• Shannon Perkins

A (2017) Conversation With Dr. Stephanie Covington


Next week, the Consortium will host two Covington Curriculum trainings: Exploring Trauma +: A Brief Intervention for Men and Gender Diverse People and Healing Trauma +: A Brief Intervention for Women and Gender Diverse People. In anticipation, we'd like to give you a chance to get to know Dr. Covington. Read below a 2017 interview from Trauma Matters.


How did you first get into trauma-informed and gender-responsive work? How has your work shifted since you entered the field?


I began my career as a clinician, specializing in working with women with addictive disorders. My dissertation was a comparison study of alcoholic and non-alcoholic women, with questions about their histories of trauma. It became very clear from both my research and my clinical work that trauma was a serious issue in women’s lives, whether it resulted from physical, sexual, verbal, or emotional abuse or from experiencing or witnessing some other serious threat or injury.


In the early 1980s I provided workshops and training on the importance of trauma in women’s recovery. However, many people in the substance abuse field were unwilling to acknowledge the role that trauma played in women’s addictions. Today, dealing with trauma in women’s lives is a well-known factor in helping them to sustain their recovery. We also now acknowledge the importance of providing both gender-responsive and trauma-informed services for men. I have always said that if we could develop comprehensive and robust services for women, it would affect services for men. And it has.


What has been your most significant revelation in working with trauma?

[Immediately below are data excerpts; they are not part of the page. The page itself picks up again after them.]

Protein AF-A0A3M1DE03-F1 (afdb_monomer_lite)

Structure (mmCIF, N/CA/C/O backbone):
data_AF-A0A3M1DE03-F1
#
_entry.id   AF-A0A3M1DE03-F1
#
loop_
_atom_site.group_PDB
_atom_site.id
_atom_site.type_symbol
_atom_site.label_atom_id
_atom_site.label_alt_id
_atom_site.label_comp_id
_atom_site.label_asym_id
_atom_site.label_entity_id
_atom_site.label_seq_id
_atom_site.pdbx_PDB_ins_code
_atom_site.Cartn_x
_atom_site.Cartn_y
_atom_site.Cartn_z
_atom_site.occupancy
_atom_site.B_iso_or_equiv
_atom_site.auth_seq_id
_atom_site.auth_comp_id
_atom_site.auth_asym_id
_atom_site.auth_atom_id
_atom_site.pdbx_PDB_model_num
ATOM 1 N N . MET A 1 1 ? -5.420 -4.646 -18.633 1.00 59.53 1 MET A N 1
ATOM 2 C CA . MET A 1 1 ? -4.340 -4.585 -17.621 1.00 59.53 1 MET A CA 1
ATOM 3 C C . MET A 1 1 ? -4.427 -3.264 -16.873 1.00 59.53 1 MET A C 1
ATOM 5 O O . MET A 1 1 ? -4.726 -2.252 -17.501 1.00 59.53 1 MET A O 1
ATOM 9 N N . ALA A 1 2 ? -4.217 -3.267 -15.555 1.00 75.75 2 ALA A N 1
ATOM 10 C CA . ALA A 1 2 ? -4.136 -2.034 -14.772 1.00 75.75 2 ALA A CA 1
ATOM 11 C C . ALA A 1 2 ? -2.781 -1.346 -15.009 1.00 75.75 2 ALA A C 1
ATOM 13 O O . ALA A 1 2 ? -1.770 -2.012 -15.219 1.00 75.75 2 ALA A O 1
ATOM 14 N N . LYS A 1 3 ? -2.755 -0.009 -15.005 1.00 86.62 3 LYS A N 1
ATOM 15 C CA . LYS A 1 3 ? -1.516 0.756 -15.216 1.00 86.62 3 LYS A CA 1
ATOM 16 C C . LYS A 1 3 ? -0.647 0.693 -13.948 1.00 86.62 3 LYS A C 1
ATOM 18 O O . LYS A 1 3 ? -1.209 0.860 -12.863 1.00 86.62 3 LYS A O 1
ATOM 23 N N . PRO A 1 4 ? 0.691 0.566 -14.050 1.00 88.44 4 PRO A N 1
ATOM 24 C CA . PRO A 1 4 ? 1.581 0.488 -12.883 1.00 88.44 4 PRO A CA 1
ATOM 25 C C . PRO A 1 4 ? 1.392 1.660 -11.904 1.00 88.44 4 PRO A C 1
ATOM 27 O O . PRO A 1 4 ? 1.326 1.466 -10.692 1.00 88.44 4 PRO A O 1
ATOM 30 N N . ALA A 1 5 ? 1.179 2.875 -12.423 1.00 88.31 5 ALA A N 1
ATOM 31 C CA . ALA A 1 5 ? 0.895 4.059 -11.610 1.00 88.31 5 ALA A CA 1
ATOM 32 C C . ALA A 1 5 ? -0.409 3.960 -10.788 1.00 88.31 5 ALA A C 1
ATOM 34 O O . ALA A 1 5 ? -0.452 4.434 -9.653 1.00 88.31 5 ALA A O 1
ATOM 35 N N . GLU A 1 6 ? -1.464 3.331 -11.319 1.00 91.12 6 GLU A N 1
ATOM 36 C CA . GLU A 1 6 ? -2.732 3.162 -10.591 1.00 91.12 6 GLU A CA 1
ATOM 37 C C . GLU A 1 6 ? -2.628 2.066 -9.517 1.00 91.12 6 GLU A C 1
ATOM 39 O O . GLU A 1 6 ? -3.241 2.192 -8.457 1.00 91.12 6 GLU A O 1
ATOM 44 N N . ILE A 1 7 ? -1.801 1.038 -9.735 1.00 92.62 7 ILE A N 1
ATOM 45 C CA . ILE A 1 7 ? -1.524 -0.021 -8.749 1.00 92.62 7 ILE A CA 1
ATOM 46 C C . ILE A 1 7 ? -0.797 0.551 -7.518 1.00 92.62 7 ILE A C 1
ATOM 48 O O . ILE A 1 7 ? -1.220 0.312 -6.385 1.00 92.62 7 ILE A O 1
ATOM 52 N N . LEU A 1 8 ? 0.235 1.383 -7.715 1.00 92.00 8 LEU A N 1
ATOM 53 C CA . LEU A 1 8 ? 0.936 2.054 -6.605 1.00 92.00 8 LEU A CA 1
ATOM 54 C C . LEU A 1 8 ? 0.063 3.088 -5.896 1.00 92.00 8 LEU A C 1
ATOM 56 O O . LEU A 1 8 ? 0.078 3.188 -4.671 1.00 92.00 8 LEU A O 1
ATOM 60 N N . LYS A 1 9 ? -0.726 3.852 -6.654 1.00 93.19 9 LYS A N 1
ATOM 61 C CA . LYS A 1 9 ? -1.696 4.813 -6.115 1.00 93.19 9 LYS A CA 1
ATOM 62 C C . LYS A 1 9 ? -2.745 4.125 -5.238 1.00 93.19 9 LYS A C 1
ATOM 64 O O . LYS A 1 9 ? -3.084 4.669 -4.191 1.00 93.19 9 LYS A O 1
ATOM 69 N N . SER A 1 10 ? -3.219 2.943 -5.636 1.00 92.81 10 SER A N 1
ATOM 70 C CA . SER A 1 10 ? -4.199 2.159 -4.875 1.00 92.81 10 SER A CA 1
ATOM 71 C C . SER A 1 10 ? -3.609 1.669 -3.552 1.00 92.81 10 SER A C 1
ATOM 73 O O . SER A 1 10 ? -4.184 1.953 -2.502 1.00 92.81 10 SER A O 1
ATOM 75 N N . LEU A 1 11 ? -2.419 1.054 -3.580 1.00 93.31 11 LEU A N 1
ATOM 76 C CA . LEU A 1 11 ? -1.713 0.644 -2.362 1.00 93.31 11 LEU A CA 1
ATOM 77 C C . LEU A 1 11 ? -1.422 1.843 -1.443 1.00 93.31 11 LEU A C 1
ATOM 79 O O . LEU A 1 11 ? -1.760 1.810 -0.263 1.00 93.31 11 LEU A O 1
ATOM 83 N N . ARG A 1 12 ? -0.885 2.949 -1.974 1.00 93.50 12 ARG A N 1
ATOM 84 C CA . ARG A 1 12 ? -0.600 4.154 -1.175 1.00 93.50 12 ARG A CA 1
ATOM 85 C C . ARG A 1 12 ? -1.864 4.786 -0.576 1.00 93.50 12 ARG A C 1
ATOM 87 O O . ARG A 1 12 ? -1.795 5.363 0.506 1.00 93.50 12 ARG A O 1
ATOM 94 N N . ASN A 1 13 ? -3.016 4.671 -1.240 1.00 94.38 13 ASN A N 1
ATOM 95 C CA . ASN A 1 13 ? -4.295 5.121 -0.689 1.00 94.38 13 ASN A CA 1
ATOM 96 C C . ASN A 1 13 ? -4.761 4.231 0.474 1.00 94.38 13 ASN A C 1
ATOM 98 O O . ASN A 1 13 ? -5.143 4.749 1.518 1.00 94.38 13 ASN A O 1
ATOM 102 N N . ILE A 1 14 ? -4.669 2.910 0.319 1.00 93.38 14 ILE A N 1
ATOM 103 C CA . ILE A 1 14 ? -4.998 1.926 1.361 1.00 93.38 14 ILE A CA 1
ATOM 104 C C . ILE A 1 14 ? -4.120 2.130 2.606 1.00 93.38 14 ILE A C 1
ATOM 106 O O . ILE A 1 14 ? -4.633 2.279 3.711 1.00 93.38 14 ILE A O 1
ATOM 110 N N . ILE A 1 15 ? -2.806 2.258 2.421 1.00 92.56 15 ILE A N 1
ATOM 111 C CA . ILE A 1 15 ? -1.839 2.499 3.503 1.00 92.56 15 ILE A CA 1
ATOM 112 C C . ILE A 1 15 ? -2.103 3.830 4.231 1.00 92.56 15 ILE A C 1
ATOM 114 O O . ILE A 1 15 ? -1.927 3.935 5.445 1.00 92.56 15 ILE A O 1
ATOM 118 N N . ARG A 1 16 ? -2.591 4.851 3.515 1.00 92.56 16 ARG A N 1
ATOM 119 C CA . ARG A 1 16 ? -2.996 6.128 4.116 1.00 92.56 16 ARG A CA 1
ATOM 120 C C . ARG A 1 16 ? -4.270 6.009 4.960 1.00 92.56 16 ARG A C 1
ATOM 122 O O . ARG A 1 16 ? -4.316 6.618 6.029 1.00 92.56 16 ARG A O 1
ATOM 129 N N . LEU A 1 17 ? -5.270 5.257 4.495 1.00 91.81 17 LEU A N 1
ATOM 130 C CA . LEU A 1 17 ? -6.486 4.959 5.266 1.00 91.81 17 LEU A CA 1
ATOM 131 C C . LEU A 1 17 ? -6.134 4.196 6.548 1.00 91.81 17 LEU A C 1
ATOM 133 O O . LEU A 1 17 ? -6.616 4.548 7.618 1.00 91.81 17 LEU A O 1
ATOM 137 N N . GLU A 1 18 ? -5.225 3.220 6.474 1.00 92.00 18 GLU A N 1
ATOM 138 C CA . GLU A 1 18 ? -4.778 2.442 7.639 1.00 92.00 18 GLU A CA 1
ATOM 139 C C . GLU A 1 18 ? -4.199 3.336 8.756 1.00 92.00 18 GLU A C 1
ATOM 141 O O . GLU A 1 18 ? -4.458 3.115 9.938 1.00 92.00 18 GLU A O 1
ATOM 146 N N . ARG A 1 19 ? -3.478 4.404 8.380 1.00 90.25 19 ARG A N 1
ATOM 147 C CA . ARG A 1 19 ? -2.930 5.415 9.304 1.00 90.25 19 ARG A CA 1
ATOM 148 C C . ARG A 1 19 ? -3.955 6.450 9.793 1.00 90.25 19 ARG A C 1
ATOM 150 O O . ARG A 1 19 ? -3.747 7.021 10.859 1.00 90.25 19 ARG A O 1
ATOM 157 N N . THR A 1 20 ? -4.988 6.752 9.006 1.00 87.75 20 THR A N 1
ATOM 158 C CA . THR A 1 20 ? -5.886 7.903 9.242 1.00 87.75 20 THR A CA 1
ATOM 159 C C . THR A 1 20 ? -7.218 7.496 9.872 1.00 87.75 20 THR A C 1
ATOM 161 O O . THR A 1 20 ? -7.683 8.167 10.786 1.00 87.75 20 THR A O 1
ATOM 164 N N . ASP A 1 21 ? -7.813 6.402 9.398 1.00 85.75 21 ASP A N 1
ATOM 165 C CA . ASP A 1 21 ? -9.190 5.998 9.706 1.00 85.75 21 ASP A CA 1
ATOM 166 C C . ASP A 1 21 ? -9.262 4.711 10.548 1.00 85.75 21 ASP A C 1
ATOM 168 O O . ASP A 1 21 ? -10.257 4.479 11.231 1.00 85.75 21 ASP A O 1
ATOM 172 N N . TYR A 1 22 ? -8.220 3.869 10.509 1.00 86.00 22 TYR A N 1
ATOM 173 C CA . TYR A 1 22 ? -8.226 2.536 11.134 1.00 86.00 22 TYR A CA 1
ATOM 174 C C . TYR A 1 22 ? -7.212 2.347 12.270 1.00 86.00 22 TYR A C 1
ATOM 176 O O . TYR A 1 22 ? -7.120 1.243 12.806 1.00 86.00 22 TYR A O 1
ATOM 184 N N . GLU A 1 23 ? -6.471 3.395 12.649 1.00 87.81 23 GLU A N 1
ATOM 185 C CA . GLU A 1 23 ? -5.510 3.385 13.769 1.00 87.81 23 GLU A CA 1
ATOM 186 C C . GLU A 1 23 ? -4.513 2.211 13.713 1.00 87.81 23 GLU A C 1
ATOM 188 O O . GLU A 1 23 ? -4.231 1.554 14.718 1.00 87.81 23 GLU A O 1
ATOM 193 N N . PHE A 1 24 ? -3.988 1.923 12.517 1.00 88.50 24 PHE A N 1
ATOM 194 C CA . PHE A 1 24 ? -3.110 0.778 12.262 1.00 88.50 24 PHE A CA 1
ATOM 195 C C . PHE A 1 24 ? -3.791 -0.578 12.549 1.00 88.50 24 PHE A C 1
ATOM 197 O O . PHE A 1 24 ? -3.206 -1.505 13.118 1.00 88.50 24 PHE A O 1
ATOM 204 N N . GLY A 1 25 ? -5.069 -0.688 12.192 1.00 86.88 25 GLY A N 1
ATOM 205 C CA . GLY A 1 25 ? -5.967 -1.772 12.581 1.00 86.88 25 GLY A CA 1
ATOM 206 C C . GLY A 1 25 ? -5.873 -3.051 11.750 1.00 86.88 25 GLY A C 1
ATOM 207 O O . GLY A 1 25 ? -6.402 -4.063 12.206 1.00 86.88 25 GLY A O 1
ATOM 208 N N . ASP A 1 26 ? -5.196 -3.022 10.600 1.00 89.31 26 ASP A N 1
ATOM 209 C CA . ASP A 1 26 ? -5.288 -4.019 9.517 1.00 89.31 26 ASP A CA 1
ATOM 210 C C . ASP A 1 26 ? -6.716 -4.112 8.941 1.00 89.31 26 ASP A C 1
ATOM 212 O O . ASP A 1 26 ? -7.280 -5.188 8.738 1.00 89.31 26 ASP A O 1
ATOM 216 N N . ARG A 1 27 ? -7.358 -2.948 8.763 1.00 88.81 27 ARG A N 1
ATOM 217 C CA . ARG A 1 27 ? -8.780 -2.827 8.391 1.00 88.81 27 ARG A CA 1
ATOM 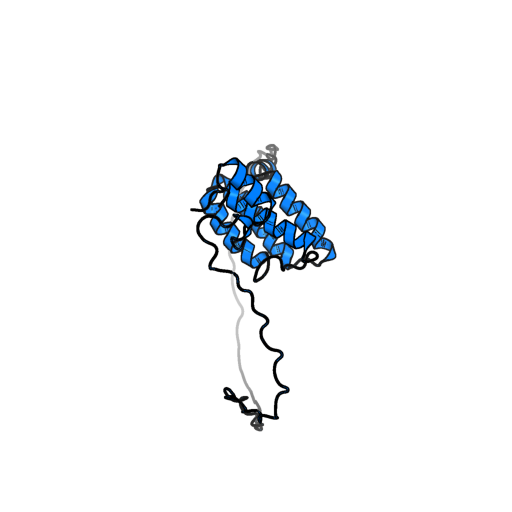218 C C . ARG A 1 27 ? -9.061 -1.880 7.224 1.00 88.81 27 ARG A C 1
ATOM 220 O O . ARG A 1 27 ? -10.220 -1.750 6.837 1.00 88.81 27 ARG A O 1
ATOM 227 N N . ALA A 1 28 ? -8.038 -1.297 6.595 1.00 88.50 28 ALA A N 1
ATOM 228 C CA . ALA A 1 28 ? -8.211 -0.443 5.415 1.00 88.50 28 ALA A CA 1
ATOM 229 C C . ALA A 1 28 ? -8.777 -1.166 4.176 1.00 88.50 28 ALA A C 1
ATOM 231 O O . ALA A 1 28 ? -9.186 -0.518 3.210 1.00 88.50 28 ALA A O 1
ATOM 232 N N . VAL A 1 29 ? -8.808 -2.501 4.195 1.00 89.56 29 VAL A N 1
ATOM 233 C CA . VAL A 1 29 ? -9.303 -3.377 3.126 1.00 89.56 29 VAL A CA 1
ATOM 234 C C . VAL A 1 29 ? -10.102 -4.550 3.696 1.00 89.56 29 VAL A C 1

There are multiple things: the pervasiveness of abuse and trauma in people’s lives; variations in both risk and response among males and females; and the capacity to build resilience and heal. For example, although both young boys and girls are at risk for sexual, physical, and/or emotional abuse from family members and others known to them, this changes over the life span. In their teenage years, boys are at greater risk for abuse if they are young men of color or gay or gang members. Their risk comes from those who dislike them – their peers and/or the police. An adolescent girl’s greatest risk still comes from her relationships -- from people who say they love her. In adult life, a man’s greatest risk is from a crime committed by a stranger, while a woman’s greatest risk is still from one of her relationships. Gender has a role in risk and also in response to trauma. Women tend to internalize the pain of trauma, and men to externalize it – to lash out. In addition, although I consider trauma to be a deep and serious wound, I am always amazed by the capacity of people to heal from their wounds and grow beyond the trauma.


How would you say trauma-informed and gender-responsive work has changed across your career?

At the beginning of my career, we did not have those terms. Years ago, my colleague Barbara Bloom and I co-chaired a workgroup at a women’s conference in which we all collaborated to describe the characteristics of what it meant to be “gender responsive.” From that, we crafted a definition: Creating an environment through site selection, staff selection, program development, content, and material that reflects an understanding of the lives of women and girls (or men and boys) and responds to their strengths and challenges. Today “gender responsive” is common language in both community and criminal justice settings. The concept of being “trauma informed” also has been embraced over the years, in part because of the work of Sandra Bloom, M.D.; Roger Fallot, Ph.D.; and Maxine Harris, Ph.D. People now understand that there are physiological and psychological reactions to trauma and that serious adverse or traumatic experiences often play an unrecognized role in subsequent physical and mental health problems (referred to as co-occurring disorders).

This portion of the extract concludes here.